**Task objective:**
Copy nothing but the lines below running from the line containing "ATOM 190 O O" through the line containing "ATOM 217 O O", both end lines included.

**Data records:**

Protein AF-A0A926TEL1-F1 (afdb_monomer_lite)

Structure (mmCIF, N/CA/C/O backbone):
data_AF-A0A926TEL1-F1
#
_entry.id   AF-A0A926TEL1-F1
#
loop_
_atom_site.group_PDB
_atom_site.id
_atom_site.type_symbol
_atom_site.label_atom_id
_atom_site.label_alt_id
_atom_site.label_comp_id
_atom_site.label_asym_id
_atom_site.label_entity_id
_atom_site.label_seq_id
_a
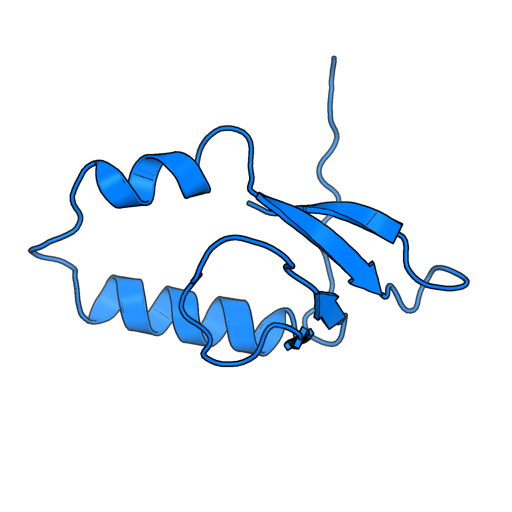tom_site.pdbx_PDB_ins_code
_atom_site.Cartn_x
_atom_site.Cartn_y
_atom_site.Cartn_z
_atom_site.occupancy
_atom_site.B_iso_or_equiv
_atom_site.auth_seq_id
_atom_site.auth_comp_id
_atom_site.auth_asym_id
_atom_site.auth_atom_id
_atom_site.pdbx_PDB_model_num
ATOM 1 N N . MET A 1 1 ? -14.152 5.781 -18.885 1.00 36.34 1 MET A N 1
ATOM 2 C CA . MET A 1 1 ? -14.744 5.652 -17.538 1.00 36.34 1 MET A CA 1
ATOM 3 C C . MET A 1 1 ? -13.811 6.385 -16.596 1.00 36.34 1 MET A C 1
ATOM 5 O O . MET A 1 1 ? -12.618 6.157 -16.691 1.00 36.34 1 MET A O 1
ATOM 9 N N . ASN A 1 2 ? -14.306 7.326 -15.789 1.00 45.81 2 ASN A N 1
ATOM 10 C CA . ASN A 1 2 ? -13.484 7.971 -14.762 1.00 45.81 2 ASN A CA 1
ATOM 11 C C . ASN A 1 2 ? -13.374 6.997 -13.589 1.00 45.81 2 ASN A C 1
ATOM 13 O O . ASN A 1 2 ? -14.183 7.054 -12.667 1.00 45.81 2 ASN A O 1
ATOM 17 N N . GLU A 1 3 ? -12.425 6.070 -13.661 1.00 56.38 3 GLU A N 1
ATOM 18 C CA . GLU A 1 3 ? -11.984 5.306 -12.496 1.00 56.38 3 GLU A CA 1
ATOM 19 C C . GLU A 1 3 ? -11.286 6.303 -11.566 1.00 56.38 3 GLU A C 1
ATOM 21 O O . GLU A 1 3 ? -10.104 6.613 -11.705 1.00 56.38 3 GLU A O 1
ATOM 26 N N . GLN A 1 4 ? -12.077 6.936 -10.698 1.00 67.00 4 GLN A N 1
ATOM 27 C CA . GLN A 1 4 ? -11.579 7.869 -9.698 1.00 67.00 4 GLN A CA 1
ATOM 28 C C . GLN A 1 4 ? -10.853 7.042 -8.645 1.00 67.00 4 GLN A C 1
ATOM 30 O O . GLN A 1 4 ? -11.466 6.530 -7.713 1.00 67.00 4 GLN A O 1
ATOM 35 N N . PHE A 1 5 ? -9.547 6.870 -8.836 1.00 73.44 5 PHE A N 1
ATOM 36 C CA . PHE A 1 5 ? -8.667 6.390 -7.783 1.00 73.44 5 PHE A CA 1
ATOM 37 C C . PHE A 1 5 ? -8.835 7.316 -6.582 1.00 73.44 5 PHE A C 1
ATOM 39 O O . PHE A 1 5 ? -8.588 8.521 -6.676 1.00 73.44 5 PHE A O 1
ATOM 46 N N . GLU A 1 6 ? -9.294 6.757 -5.470 1.00 79.88 6 GLU A N 1
ATOM 47 C CA . GLU A 1 6 ? -9.361 7.486 -4.216 1.00 79.88 6 GLU A CA 1
ATOM 48 C C . GLU A 1 6 ? -8.030 7.334 -3.477 1.00 79.88 6 GLU A C 1
ATOM 50 O O . GLU A 1 6 ? -7.500 6.222 -3.404 1.00 79.88 6 GLU A O 1
ATOM 55 N N . PRO A 1 7 ? -7.482 8.424 -2.917 1.00 82.44 7 PRO A N 1
ATOM 56 C CA . PRO A 1 7 ? -6.279 8.332 -2.112 1.00 82.44 7 PRO A CA 1
ATOM 57 C C . PRO A 1 7 ? -6.555 7.491 -0.864 1.00 82.44 7 PRO A C 1
ATOM 59 O O . PRO A 1 7 ? -7.564 7.683 -0.176 1.00 82.44 7 PRO A O 1
ATOM 62 N N . LEU A 1 8 ? -5.633 6.576 -0.575 1.00 85.25 8 LEU A N 1
ATOM 63 C CA . LEU A 1 8 ? -5.621 5.819 0.668 1.00 85.25 8 LEU A CA 1
ATOM 64 C C . LEU A 1 8 ? -4.809 6.565 1.731 1.00 85.25 8 LEU A C 1
ATOM 66 O O . LEU A 1 8 ? -3.853 7.278 1.422 1.00 85.25 8 LEU A O 1
ATOM 70 N N . SER A 1 9 ? -5.194 6.402 2.991 1.00 87.50 9 SER A N 1
ATOM 71 C CA . SER A 1 9 ? -4.439 6.923 4.131 1.00 87.50 9 SER A CA 1
ATOM 72 C C . SER A 1 9 ? -3.261 6.007 4.460 1.00 87.50 9 SER A C 1
ATOM 74 O O . SER A 1 9 ? -3.356 4.793 4.308 1.00 87.50 9 SER A O 1
ATOM 76 N N . ASN A 1 10 ? -2.176 6.570 4.997 1.00 87.25 10 ASN A N 1
ATOM 77 C CA . ASN A 1 10 ? -0.954 5.828 5.330 1.00 87.25 10 ASN A CA 1
ATOM 78 C C . ASN A 1 10 ? -1.184 4.640 6.276 1.00 87.25 10 ASN A C 1
ATOM 80 O O . ASN A 1 10 ? -0.437 3.665 6.228 1.00 87.25 10 ASN A O 1
ATOM 84 N N . ASP A 1 11 ? -2.196 4.719 7.140 1.00 89.31 11 ASP A N 1
ATOM 85 C CA . ASP A 1 11 ? -2.522 3.648 8.079 1.00 89.31 11 ASP A CA 1
ATOM 86 C C . ASP A 1 11 ? -3.369 2.524 7.471 1.00 89.31 11 ASP A C 1
ATOM 88 O O . ASP A 1 11 ? -3.479 1.461 8.088 1.00 89.31 11 ASP A O 1
ATOM 92 N N . GLU A 1 12 ? -3.998 2.750 6.313 1.00 89.38 12 GLU A N 1
ATOM 93 C CA . GLU A 1 12 ? -4.811 1.734 5.645 1.00 89.38 12 GLU A CA 1
ATOM 94 C C . GLU A 1 12 ? -3.928 0.577 5.180 1.00 89.38 12 GLU A C 1
ATOM 96 O O . GLU A 1 12 ? -2.730 0.730 4.930 1.00 89.38 12 GLU A O 1
ATOM 101 N N . VAL A 1 13 ? -4.519 -0.614 5.122 1.00 90.00 13 VAL A N 1
ATOM 102 C CA . VAL A 1 13 ? -3.775 -1.852 4.881 1.00 90.00 13 VAL A CA 1
ATOM 103 C C . VAL A 1 13 ? -4.108 -2.372 3.497 1.00 90.00 13 VAL A C 1
ATOM 105 O O . VAL A 1 13 ? -5.275 -2.495 3.137 1.00 90.00 13 VAL A O 1
ATOM 108 N N . LEU A 1 14 ? -3.078 -2.707 2.735 1.00 88.44 14 LEU A N 1
ATOM 109 C CA . LEU A 1 14 ? -3.185 -3.339 1.433 1.00 88.44 14 LEU A CA 1
ATOM 110 C C . LEU A 1 14 ? -2.816 -4.813 1.539 1.00 88.44 14 LEU A C 1
ATOM 112 O O . LEU A 1 14 ? -1.897 -5.194 2.264 1.00 88.44 14 LEU A O 1
ATOM 116 N N . PHE A 1 15 ? -3.535 -5.634 0.786 1.00 86.88 15 PHE A N 1
ATOM 117 C CA . PHE A 1 15 ? -3.212 -7.021 0.515 1.00 86.88 15 PHE A CA 1
ATOM 118 C C . PHE A 1 15 ? -3.068 -7.229 -0.990 1.00 86.88 15 PHE A C 1
ATOM 120 O O . PHE A 1 15 ? -3.971 -6.897 -1.759 1.00 86.88 15 PHE A O 1
ATOM 127 N N . VAL A 1 16 ? -1.943 -7.803 -1.408 1.00 82.19 16 VAL A N 1
ATOM 128 C CA . VAL A 1 16 ? -1.653 -8.124 -2.808 1.00 82.19 16 VAL A CA 1
ATOM 129 C C . VAL A 1 16 ? -1.344 -9.615 -2.906 1.00 82.19 16 VAL A C 1
ATOM 131 O O . VAL A 1 16 ? -0.399 -10.119 -2.303 1.00 82.19 16 VAL A O 1
ATOM 134 N N . SER A 1 17 ? -2.183 -10.329 -3.657 1.00 69.69 17 SER A N 1
ATOM 135 C CA . SER A 1 17 ? -2.133 -11.790 -3.812 1.00 69.69 17 SER A CA 1
ATOM 136 C C . SER A 1 17 ? -1.061 -12.243 -4.811 1.00 69.69 17 SER A C 1
ATOM 138 O O . SER A 1 17 ? -0.431 -13.287 -4.634 1.00 69.69 17 SER A O 1
ATOM 140 N N . VAL A 1 18 ? -0.843 -11.458 -5.871 1.00 59.88 18 VAL A N 1
ATOM 141 C CA . VAL A 1 18 ? 0.020 -11.823 -6.999 1.00 59.88 18 VA
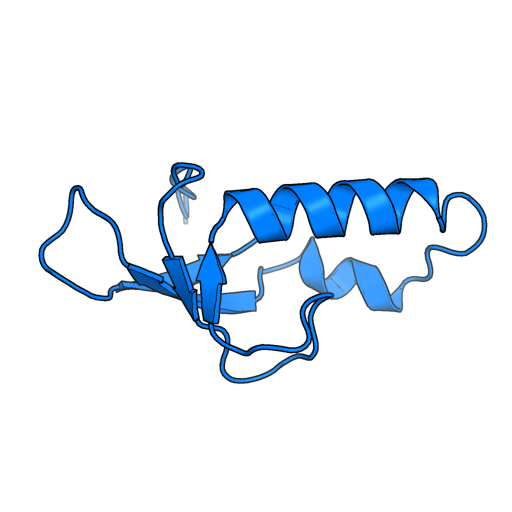L A CA 1
ATOM 142 C C . VAL A 1 18 ? 0.833 -10.609 -7.430 1.00 59.88 18 VAL A C 1
ATOM 144 O O . VAL A 1 18 ? 0.289 -9.533 -7.645 1.00 59.88 18 VAL A O 1
ATOM 147 N N . GLY A 1 19 ? 2.141 -10.812 -7.569 1.00 56.94 19 GLY A N 1
ATOM 148 C CA . GLY A 1 19 ? 3.109 -9.760 -7.860 1.00 56.94 19 GLY A CA 1
ATOM 149 C C . GLY A 1 19 ? 3.973 -9.507 -6.634 1.00 56.94 19 GLY A C 1
ATOM 150 O O . GLY A 1 19 ? 3.512 -8.974 -5.630 1.00 56.94 19 GLY A O 1
ATOM 151 N N . ARG A 1 20 ? 5.243 -9.919 -6.700 1.00 52.91 20 ARG A N 1
ATOM 152 C CA . ARG A 1 20 ? 6.268 -9.480 -5.747 1.00 52.91 20 ARG A CA 1
ATOM 153 C C . ARG A 1 20 ? 6.530 -7.998 -5.996 1.00 52.91 20 ARG A C 1
ATOM 155 O O . ARG A 1 20 ? 7.489 -7.631 -6.662 1.00 52.91 20 ARG A O 1
ATOM 162 N N . ILE A 1 21 ? 5.646 -7.
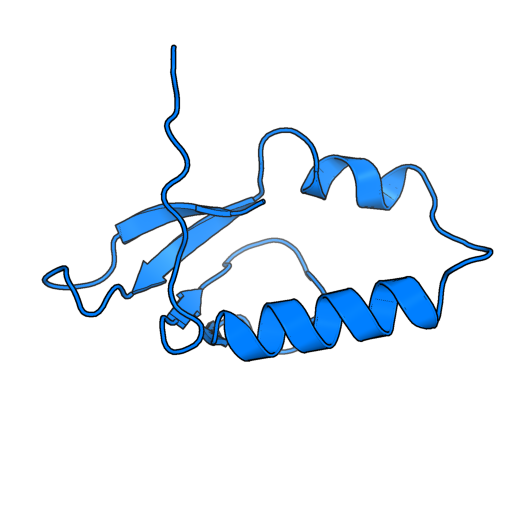154 -5.504 1.00 57.44 21 ILE A N 1
ATOM 163 C CA . ILE A 1 21 ? 5.913 -5.732 -5.396 1.00 57.44 21 ILE A CA 1
ATOM 164 C C . ILE A 1 21 ? 6.721 -5.567 -4.125 1.00 57.44 21 ILE A C 1
ATOM 166 O O . ILE A 1 21 ? 6.214 -6.017 -3.109 1.00 57.44 21 ILE A O 1
ATOM 170 N N . LEU A 1 22 ? 7.908 -4.951 -4.220 1.00 61.91 22 LEU A N 1
ATOM 171 C CA . LEU A 1 22 ? 8.800 -4.338 -3.205 1.00 61.91 22 LEU A CA 1
ATOM 172 C C . LEU A 1 22 ? 8.843 -4.888 -1.756 1.00 61.91 22 LEU A C 1
ATOM 174 O O . LEU A 1 22 ? 9.915 -4.967 -1.164 1.00 61.91 22 LEU A O 1
ATOM 178 N N . MET A 1 23 ? 7.714 -5.277 -1.185 1.00 65.12 23 MET A N 1
ATOM 179 C CA . MET A 1 23 ? 7.490 -5.902 0.107 1.00 65.12 23 MET A CA 1
ATOM 180 C C . MET A 1 23 ? 7.604 -7.436 0.050 1.00 65.12 23 MET A C 1
ATOM 182 O O . MET A 1 23 ? 7.111 -8.111 -0.853 1.00 65.12 23 MET A O 1
ATOM 186 N N . ALA A 1 24 ? 8.223 -8.020 1.079 1.00 67.81 24 ALA A N 1
ATOM 187 C CA . ALA A 1 24 ? 8.312 -9.476 1.244 1.00 67.81 24 ALA A CA 1
ATOM 188 C C . ALA A 1 24 ? 6.994 -10.114 1.728 1.00 67.81 24 ALA A C 1
ATOM 190 O O . ALA A 1 24 ? 6.787 -11.314 1.546 1.00 67.81 24 ALA A O 1
ATOM 191 N N . ASN A 1 25 ? 6.123 -9.315 2.352 1.00 78.06 25 ASN A N 1
ATOM 192 C CA . ASN A 1 25 ? 4.846 -9.753 2.901 1.00 78.06 25 ASN A CA 1
ATOM 193 C C . ASN A 1 25 ? 3.700 -9.377 1.953 1.00 78.06 25 ASN A C 1
ATOM 195 O O . ASN A 1 25 ? 3.725 -8.286 1.388 1.00 78.06 25 ASN A O 1
ATOM 199 N N . PRO A 1 26 ? 2.666 -10.224 1.824 1.00 81.38 26 PRO A N 1
ATOM 200 C CA . PRO A 1 26 ? 1.518 -9.933 0.970 1.00 81.38 26 PRO A CA 1
ATOM 201 C C . PRO A 1 26 ? 0.563 -8.900 1.584 1.00 81.38 26 PRO A C 1
ATOM 203 O O . PRO A 1 26 ? -0.299 -8.392 0.880 1.00 81.38 26 PRO A O 1
ATOM 206 N N . THR A 1 27 ? 0.695 -8.596 2.881 1.00 86.81 27 THR A N 1
ATOM 207 C CA . THR A 1 27 ? -0.093 -7.585 3.598 1.00 86.81 27 THR A CA 1
ATOM 208 C C . THR A 1 27 ? 0.834 -6.542 4.208 1.00 86.81 27 THR A C 1
ATOM 210 O O . THR A 1 27 ? 1.783 -6.912 4.901 1.00 86.81 27 THR A O 1
ATOM 213 N N . PHE A 1 28 ? 0.553 -5.262 3.983 1.00 87.50 28 PHE A N 1
ATOM 214 C CA . PHE A 1 28 ? 1.358 -4.139 4.475 1.00 87.50 28 PHE A CA 1
ATOM 215 C C . PHE A 1 28 ? 0.527 -2.855 4.548 1.00 87.50 28 PHE A C 1
ATOM 217 O O . PHE A 1 28 ? -0.525 -2.750 3.914 1.00 87.50 28 PHE A O 1
ATOM 224 N N . LYS A 1 29 ? 0.979 -1.867 5.323 1.00 90.31 29 LYS A N 1
ATOM 225 C CA . LYS A 1 29 ? 0.355 -0.538 5.336 1.00 90.31 29 LYS A CA 1
ATOM 226 C C . LYS A 1 29 ? 0.713 0.267 4.087 1.00 90.31 29 LYS A C 1
ATOM 228 O O . LYS A 1 29 ? 1.798 0.115 3.531 1.00 90.31 29 LYS A O 1
ATOM 233 N N . VAL A 1 30 ? -0.162 1.193 3.699 1.00 87.75 30 VAL A N 1
ATOM 234 C CA . VAL A 1 30 ? 0.095 2.134 2.593 1.00 87.75 30 VAL A CA 1
ATOM 235 C C . VAL A 1 30 ? 1.353 2.965 2.855 1.00 87.75 30 VAL A C 1
ATOM 237 O O . VAL A 1 30 ? 2.156 3.138 1.947 1.00 87.75 30 VAL A O 1
ATOM 240 N N . GLY A 1 31 ? 1.577 3.415 4.093 1.00 88.00 31 GLY A N 1
ATOM 241 C CA . GLY A 1 31 ? 2.799 4.144 4.452 1.00 88.00 31 GLY A CA 1
ATOM 242 C C . GLY A 1 31 ? 4.073 3.325 4.218 1.00 88.00 31 GLY A C 1
ATOM 243 O O . GLY A 1 31 ? 5.021 3.830 3.631 1.00 88.00 31 GLY A O 1
ATOM 244 N N . GLU A 1 32 ? 4.062 2.037 4.577 1.00 86.75 32 GLU A N 1
ATOM 245 C CA . GLU A 1 32 ? 5.208 1.143 4.348 1.00 86.75 32 GLU A CA 1
ATOM 246 C C . GLU A 1 32 ? 5.472 0.931 2.853 1.00 86.75 32 GLU A C 1
ATOM 248 O O . GLU A 1 32 ? 6.625 0.858 2.433 1.00 86.75 32 GLU A O 1
ATOM 253 N N . LEU A 1 33 ? 4.410 0.866 2.040 1.00 83.19 33 LEU A N 1
ATOM 254 C CA . LEU A 1 33 ? 4.541 0.797 0.587 1.00 83.19 33 LEU A CA 1
ATOM 255 C C . LEU A 1 33 ? 5.183 2.068 0.021 1.00 83.19 33 LEU A C 1
ATOM 257 O O . LEU A 1 33 ? 6.059 1.965 -0.833 1.00 83.19 33 LEU A O 1
ATOM 261 N N . LEU A 1 34 ? 4.756 3.249 0.480 1.00 83.38 34 LEU A N 1
ATOM 262 C CA . LEU A 1 34 ? 5.300 4.532 0.027 1.00 83.38 34 LEU A CA 1
ATOM 263 C C . LEU A 1 34 ? 6.774 4.686 0.409 1.00 83.38 34 LEU A C 1
ATOM 265 O O . LEU A 1 34 ? 7.570 5.111 -0.426 1.00 83.38 34 LEU A O 1
ATOM 269 N N . ASP A 1 35 ? 7.143 4.291 1.627 1.00 86.81 35 ASP A N 1
ATOM 270 C CA . ASP A 1 35 ? 8.534 4.304 2.085 1.00 86.81 35 ASP A CA 1
ATOM 271 C C . ASP A 1 35 ? 9.395 3.336 1.256 1.00 86.81 35 ASP A C 1
ATOM 273 O O . ASP A 1 35 ? 10.470 3.704 0.779 1.00 86.81 35 ASP A O 1
ATOM 277 N N . ALA A 1 36 ? 8.906 2.113 1.017 1.00 80.88 36 ALA A N 1
ATOM 278 C CA . ALA A 1 36 ? 9.599 1.124 0.193 1.00 80.88 36 ALA A CA 1
ATOM 279 C C . ALA A 1 36 ? 9.721 1.568 -1.273 1.00 80.88 36 ALA A C 1
ATOM 281 O O . ALA A 1 36 ? 10.750 1.326 -1.905 1.00 80.88 36 ALA A O 1
ATOM 282 N N . LEU A 1 37 ? 8.693 2.231 -1.810 1.00 79.06 37 LEU A N 1
ATOM 283 C CA . LEU A 1 37 ? 8.709 2.803 -3.152 1.00 79.06 37 LEU A CA 1
ATOM 284 C C . LEU A 1 37 ? 9.733 3.931 -3
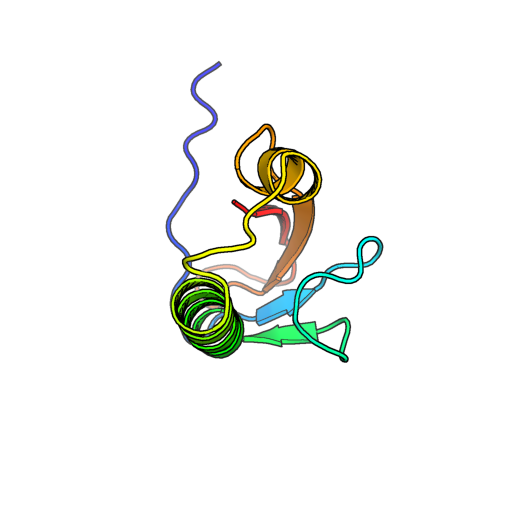.246 1.00 79.06 37 LEU A C 1
ATOM 286 O O . LEU A 1 37 ? 10.566 3.897 -4.145 1.00 79.06 37 LEU A O 1
ATOM 290 N N . ALA A 1 38 ? 9.717 4.884 -2.313 1.00 81.69 38 ALA A N 1
ATOM 291 C CA . ALA A 1 38 ? 10.679 5.981 -2.274 1.00 81.69 38 ALA A CA 1
ATOM 292 C C . ALA A 1 38 ? 12.120 5.458 -2.199 1.00 81.69 38 ALA A C 1
ATOM 294 O O . ALA A 1 38 ? 12.969 5.890 -2.975 1.00 81.69 38 ALA A O 1
ATOM 295 N N . GLN A 1 39 ? 12.370 4.465 -1.340 1.00 80.56 39 GLN A N 1
ATOM 296 C CA . GLN A 1 39 ? 13.675 3.816 -1.240 1.00 80.56 39 GLN A CA 1
ATOM 297 C C . GLN A 1 39 ? 14.069 3.129 -2.554 1.00 80.56 39 GLN A C 1
ATOM 299 O O . GLN A 1 39 ? 15.195 3.287 -3.015 1.00 80.56 39 GLN A O 1
ATOM 304 N N . ALA A 1 40 ? 13.144 2.408 -3.193 1.00 74.81 40 ALA A N 1
ATOM 305 C CA . ALA A 1 40 ? 13.409 1.740 -4.463 1.00 74.81 40 ALA A CA 1
ATOM 306 C C . ALA A 1 40 ? 13.687 2.724 -5.610 1.00 74.81 40 ALA A C 1
ATOM 308 O O . ALA A 1 40 ? 14.489 2.400 -6.480 1.00 74.81 40 ALA A O 1
ATOM 309 N N . VAL A 1 41 ? 13.040 3.897 -5.614 1.00 73.38 41 VAL A N 1
ATOM 310 C CA . VAL A 1 41 ? 13.302 4.989 -6.568 1.00 73.38 41 VAL A CA 1
ATOM 311 C C . VAL A 1 41 ? 14.710 5.542 -6.348 1.00 73.38 41 VAL A C 1
ATOM 313 O O . VAL A 1 41 ? 15.479 5.642 -7.296 1.00 73.38 41 VAL A O 1
ATOM 316 N N . SER A 1 42 ? 15.063 5.858 -5.098 1.00 75.50 42 SER A N 1
ATOM 317 C CA . SER A 1 42 ? 16.380 6.402 -4.747 1.00 75.50 42 SER A CA 1
ATOM 318 C C . SER A 1 42 ? 17.525 5.416 -4.999 1.00 75.50 42 SER A C 1
ATOM 320 O O . SER A 1 42 ? 18.593 5.824 -5.441 1.00 75.50 42 SER A O 1
ATOM 322 N N . ASP A 1 43 ? 17.314 4.120 -4.760 1.00 71.31 43 ASP A N 1
ATOM 323 C CA . ASP A 1 43 ? 18.342 3.091 -4.965 1.00 71.31 43 ASP A CA 1
ATOM 324 C C . ASP A 1 43 ? 18.535 2.715 -6.446 1.00 71.31 43 ASP A C 1
ATOM 326 O O . ASP A 1 43 ? 19.551 2.112 -6.798 1.00 71.31 43 ASP A O 1
ATOM 330 N N . ARG A 1 44 ? 17.565 3.032 -7.318 1.00 63.25 44 ARG A N 1
ATOM 331 C CA . ARG A 1 44 ? 17.540 2.621 -8.735 1.00 63.25 44 ARG A CA 1
ATOM 332 C C . ARG A 1 44 ? 17.481 3.780 -9.729 1.00 63.25 44 ARG A C 1
ATOM 334 O O . ARG A 1 44 ? 17.079 3.
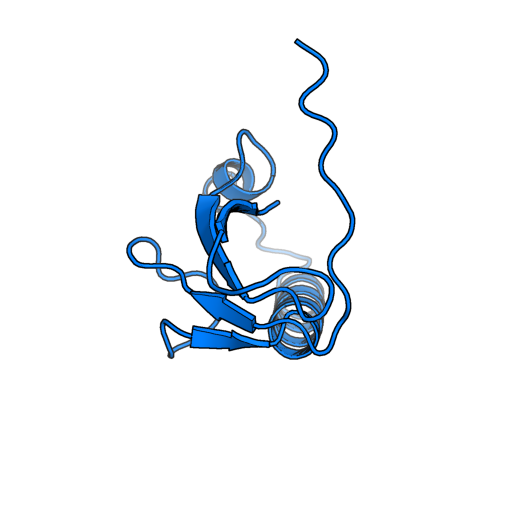550 -10.866 1.00 63.25 44 ARG A O 1
ATOM 341 N N . GLU A 1 45 ? 17.920 4.986 -9.356 1.00 56.25 45 GLU A N 1
ATOM 342 C CA . GLU A 1 45 ? 17.935 6.150 -10.267 1.00 56.25 45 GLU A CA 1
ATOM 343 C C . GLU A 1 45 ? 18.635 5.876 -11.623 1.00 56.25 45 GLU A C 1
ATOM 345 O O . GLU A 1 45 ? 18.313 6.539 -12.605 1.00 56.25 45 GLU A O 1
ATOM 350 N N . ASP A 1 46 ? 19.520 4.870 -11.714 1.00 56.72 46 ASP A N 1
ATOM 351 C CA . ASP A 1 46 ? 20.230 4.471 -12.947 1.00 56.72 46 ASP A CA 1
ATOM 352 C C . ASP A 1 46 ? 19.652 3.216 -13.664 1.00 56.72 46 ASP A C 1
ATOM 354 O O . ASP A 1 46 ? 20.015 2.955 -14.807 1.00 56.72 46 ASP A O 1
ATOM 358 N N . ASP A 1 47 ? 18.753 2.433 -13.040 1.00 55.09 47 ASP A N 1
ATOM 359 C CA . ASP A 1 47 ? 18.381 1.062 -13.486 1.00 55.09 47 ASP A CA 1
ATOM 360 C C . ASP A 1 47 ? 16.853 0.817 -13.534 1.00 55.09 47 ASP A C 1
ATOM 362 O O . ASP A 1 47 ? 16.359 -0.308 -13.420 1.00 55.09 47 ASP A O 1
ATOM 366 N N . TRP A 1 48 ? 16.053 1.878 -13.665 1.00 59.03 48 TRP A N 1
ATOM 367 C CA . TRP A 1 48 ? 14.605 1.746 -13.850 1.00 59.03 48 TRP A CA 1
ATOM 368 C C . TRP A 1 48 ? 14.272 1.282 -15.277 1.00 59.03 48 TRP A C 1
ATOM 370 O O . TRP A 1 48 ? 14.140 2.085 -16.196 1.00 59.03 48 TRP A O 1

**Solution for this problem:**
ATOM 190 O O . ALA A 1 24 ? 6.787 -11.314 1.546 1.00 67.81 24 ALA A O 1
ATOM 191 N N . ASN A 1 25 ? 6.123 -9.315 2.352 1.00 78.06 25 ASN A N 1
ATOM 192 C CA . ASN A 1 25 ? 4.846 -9.753 2.901 1.00 78.06 25 ASN A CA 1
ATOM 193 C C . ASN A 1 25 ? 3.700 -9.377 1.953 1.00 78.06 25 ASN A C 1
ATOM 195 O O . ASN A 1 25 ? 3.725 -8.286 1.388 1.00 78.06 25 ASN A O 1
ATOM 199 N N . PRO A 1 26 ? 2.666 -10.224 1.824 1.00 81.38 26 PRO A N 1
ATOM 200 C CA . PRO A 1 26 ? 1.518 -9.933 0.970 1.00 81.38 26 PRO A CA 1
ATOM 201 C C . PRO A 1 26 ? 0.563 -8.900 1.584 1.00 81.38 26 PRO A C 1
ATOM 203 O O . PRO A 1 26 ? -0.299 -8.392 0.880 1.00 81.38 26 PRO A O 1
ATOM 206 N N . THR A 1 27 ? 0.695 -8.596 2.881 1.00 86.81 27 THR A N 1
ATOM 207 C CA . THR A 1 27 ? -0.093 -7.585 3.598 1.00 86.81 27 THR A CA 1
ATOM 208 C C . THR A 1 27 ? 0.834 -6.542 4.208 1.00 86.81 27 THR A C 1
ATOM 210 O O . THR A 1 27 ? 1.783 -6.912 4.901 1.00 86.81 27 THR A O 1
ATOM 213 N N . PHE A 1 28 ? 0.553 -5.262 3.983 1.00 87.50 28 PHE A N 1
ATOM 214 C CA . PHE A 1 28 ? 1.358 -4.139 4.475 1.00 87.50 28 PHE A CA 1
ATOM 215 C C . PHE A 1 28 ? 0.527 -2.855 4.548 1.00 87.50 28 PHE A C 1
ATOM 217 O O . PHE A 1 28 ? -0.525 -2.750 3.914 1.00 87.50 28 PHE A O 1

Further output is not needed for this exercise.